**Task details:** Look below for the line holding "ATOM 29 N N" and the line holding "ATOM 33 O O". Transcribe exactly those lines and all lines between them, nothing more.

**Recorded data:**
_ _ _

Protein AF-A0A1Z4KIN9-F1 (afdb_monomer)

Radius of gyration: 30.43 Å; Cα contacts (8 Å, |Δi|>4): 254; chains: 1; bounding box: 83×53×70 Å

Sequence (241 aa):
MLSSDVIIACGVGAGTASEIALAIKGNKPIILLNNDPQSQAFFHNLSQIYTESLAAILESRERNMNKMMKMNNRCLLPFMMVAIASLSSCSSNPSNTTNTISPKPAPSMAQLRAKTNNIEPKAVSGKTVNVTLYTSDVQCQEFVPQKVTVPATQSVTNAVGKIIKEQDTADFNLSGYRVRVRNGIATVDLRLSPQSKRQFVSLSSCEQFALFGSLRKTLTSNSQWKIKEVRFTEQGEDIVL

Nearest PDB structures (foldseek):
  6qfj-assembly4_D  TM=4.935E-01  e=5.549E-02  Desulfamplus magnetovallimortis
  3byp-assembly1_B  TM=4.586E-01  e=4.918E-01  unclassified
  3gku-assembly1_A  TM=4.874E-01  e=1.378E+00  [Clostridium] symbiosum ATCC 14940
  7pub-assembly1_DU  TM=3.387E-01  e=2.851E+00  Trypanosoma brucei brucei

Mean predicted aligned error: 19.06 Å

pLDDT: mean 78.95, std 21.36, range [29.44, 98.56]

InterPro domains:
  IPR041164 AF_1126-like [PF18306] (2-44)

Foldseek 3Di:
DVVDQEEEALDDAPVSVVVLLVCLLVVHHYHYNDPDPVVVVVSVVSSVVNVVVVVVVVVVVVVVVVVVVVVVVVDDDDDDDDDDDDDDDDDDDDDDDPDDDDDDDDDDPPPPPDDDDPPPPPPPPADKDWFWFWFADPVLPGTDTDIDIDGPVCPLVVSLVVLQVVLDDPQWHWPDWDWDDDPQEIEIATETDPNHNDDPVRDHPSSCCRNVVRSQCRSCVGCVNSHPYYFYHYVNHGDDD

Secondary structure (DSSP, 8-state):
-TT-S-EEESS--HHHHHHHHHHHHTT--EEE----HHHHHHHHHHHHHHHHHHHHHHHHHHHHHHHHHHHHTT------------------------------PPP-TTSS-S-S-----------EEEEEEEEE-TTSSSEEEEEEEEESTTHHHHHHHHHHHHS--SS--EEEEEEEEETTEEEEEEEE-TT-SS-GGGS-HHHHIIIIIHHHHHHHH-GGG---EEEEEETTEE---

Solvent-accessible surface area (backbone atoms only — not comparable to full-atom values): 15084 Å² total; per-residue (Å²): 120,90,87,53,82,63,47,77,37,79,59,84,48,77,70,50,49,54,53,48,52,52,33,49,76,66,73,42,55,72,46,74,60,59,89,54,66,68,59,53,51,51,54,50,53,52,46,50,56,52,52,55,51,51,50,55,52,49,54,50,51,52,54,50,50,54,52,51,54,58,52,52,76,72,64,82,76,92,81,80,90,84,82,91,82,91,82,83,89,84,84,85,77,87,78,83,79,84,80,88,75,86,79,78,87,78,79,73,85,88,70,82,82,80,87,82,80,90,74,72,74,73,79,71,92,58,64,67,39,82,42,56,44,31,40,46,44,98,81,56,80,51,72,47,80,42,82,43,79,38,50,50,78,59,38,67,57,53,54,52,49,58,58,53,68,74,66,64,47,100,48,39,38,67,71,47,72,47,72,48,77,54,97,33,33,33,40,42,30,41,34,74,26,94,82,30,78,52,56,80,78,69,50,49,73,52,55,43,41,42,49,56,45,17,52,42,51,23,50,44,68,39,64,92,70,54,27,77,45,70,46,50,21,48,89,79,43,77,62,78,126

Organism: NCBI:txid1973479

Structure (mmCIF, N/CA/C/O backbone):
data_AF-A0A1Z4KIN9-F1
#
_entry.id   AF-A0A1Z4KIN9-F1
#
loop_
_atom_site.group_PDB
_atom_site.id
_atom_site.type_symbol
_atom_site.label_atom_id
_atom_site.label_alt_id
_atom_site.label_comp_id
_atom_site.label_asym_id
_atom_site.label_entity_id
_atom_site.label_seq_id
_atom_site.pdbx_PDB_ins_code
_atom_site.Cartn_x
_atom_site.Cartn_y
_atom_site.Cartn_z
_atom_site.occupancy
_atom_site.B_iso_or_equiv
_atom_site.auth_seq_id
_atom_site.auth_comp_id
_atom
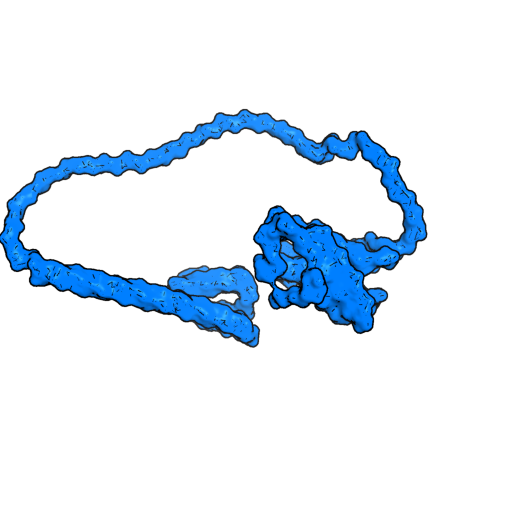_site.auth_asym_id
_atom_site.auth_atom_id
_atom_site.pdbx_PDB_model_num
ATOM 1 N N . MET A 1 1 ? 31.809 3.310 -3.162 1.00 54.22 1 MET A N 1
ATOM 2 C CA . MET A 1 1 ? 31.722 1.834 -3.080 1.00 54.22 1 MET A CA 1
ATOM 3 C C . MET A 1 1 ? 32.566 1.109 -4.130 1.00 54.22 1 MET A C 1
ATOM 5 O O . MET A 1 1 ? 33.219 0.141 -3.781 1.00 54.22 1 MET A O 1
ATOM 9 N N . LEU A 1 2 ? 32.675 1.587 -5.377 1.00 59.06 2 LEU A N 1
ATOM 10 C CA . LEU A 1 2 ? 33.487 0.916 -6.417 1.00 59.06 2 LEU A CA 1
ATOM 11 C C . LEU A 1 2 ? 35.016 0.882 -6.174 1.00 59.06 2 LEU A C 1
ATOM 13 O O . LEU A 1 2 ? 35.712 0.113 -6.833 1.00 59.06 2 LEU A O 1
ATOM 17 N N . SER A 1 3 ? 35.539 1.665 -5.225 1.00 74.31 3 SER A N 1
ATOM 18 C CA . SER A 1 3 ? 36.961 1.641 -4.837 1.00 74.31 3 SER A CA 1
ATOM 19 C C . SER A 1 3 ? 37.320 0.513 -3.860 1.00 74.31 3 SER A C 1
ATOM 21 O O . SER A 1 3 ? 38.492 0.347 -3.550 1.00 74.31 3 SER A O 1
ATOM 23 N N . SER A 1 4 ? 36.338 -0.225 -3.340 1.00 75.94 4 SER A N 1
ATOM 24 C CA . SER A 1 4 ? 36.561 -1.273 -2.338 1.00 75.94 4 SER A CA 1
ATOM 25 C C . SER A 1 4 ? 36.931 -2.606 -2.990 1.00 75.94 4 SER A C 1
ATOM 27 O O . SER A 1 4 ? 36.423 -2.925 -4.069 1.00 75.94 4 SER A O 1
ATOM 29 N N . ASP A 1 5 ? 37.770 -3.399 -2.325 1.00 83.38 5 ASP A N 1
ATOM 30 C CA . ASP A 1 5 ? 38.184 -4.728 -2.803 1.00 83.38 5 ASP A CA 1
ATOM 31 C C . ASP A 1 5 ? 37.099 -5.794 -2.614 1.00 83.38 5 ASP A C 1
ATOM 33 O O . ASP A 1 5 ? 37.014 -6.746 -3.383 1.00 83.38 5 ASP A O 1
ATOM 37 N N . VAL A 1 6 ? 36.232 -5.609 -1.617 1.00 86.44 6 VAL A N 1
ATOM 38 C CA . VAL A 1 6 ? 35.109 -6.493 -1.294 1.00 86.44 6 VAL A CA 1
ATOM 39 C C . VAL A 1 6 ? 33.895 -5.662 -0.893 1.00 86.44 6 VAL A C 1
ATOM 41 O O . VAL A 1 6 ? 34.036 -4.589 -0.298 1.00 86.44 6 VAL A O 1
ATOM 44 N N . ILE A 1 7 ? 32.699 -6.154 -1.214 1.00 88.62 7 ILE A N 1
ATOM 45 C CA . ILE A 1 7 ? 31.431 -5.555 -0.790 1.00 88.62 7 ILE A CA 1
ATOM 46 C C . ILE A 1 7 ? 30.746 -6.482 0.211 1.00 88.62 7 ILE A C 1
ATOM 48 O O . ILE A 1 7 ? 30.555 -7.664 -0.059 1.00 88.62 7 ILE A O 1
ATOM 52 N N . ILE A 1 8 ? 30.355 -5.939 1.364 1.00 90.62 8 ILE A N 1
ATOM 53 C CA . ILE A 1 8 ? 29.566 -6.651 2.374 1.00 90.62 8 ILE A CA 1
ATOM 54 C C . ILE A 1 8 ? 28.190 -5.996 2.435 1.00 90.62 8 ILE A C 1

_ _ _

**Expected answer:**
ATOM 29 N N . ASP A 1 5 ? 37.770 -3.399 -2.325 1.00 83.38 5 ASP A N 1
ATOM 30 C CA . ASP A 1 5 ? 38.184 -4.728 -2.803 1.00 83.38 5 ASP A CA 1
ATOM 31 C C . ASP A 1 5 ? 37.099 -5.794 -2.614 1.00 83.38 5 ASP A C 1
ATOM 33 O O . ASP A 1 5 ? 37.014 -6.746 -3.383 1.00 83.38 5 ASP A O 1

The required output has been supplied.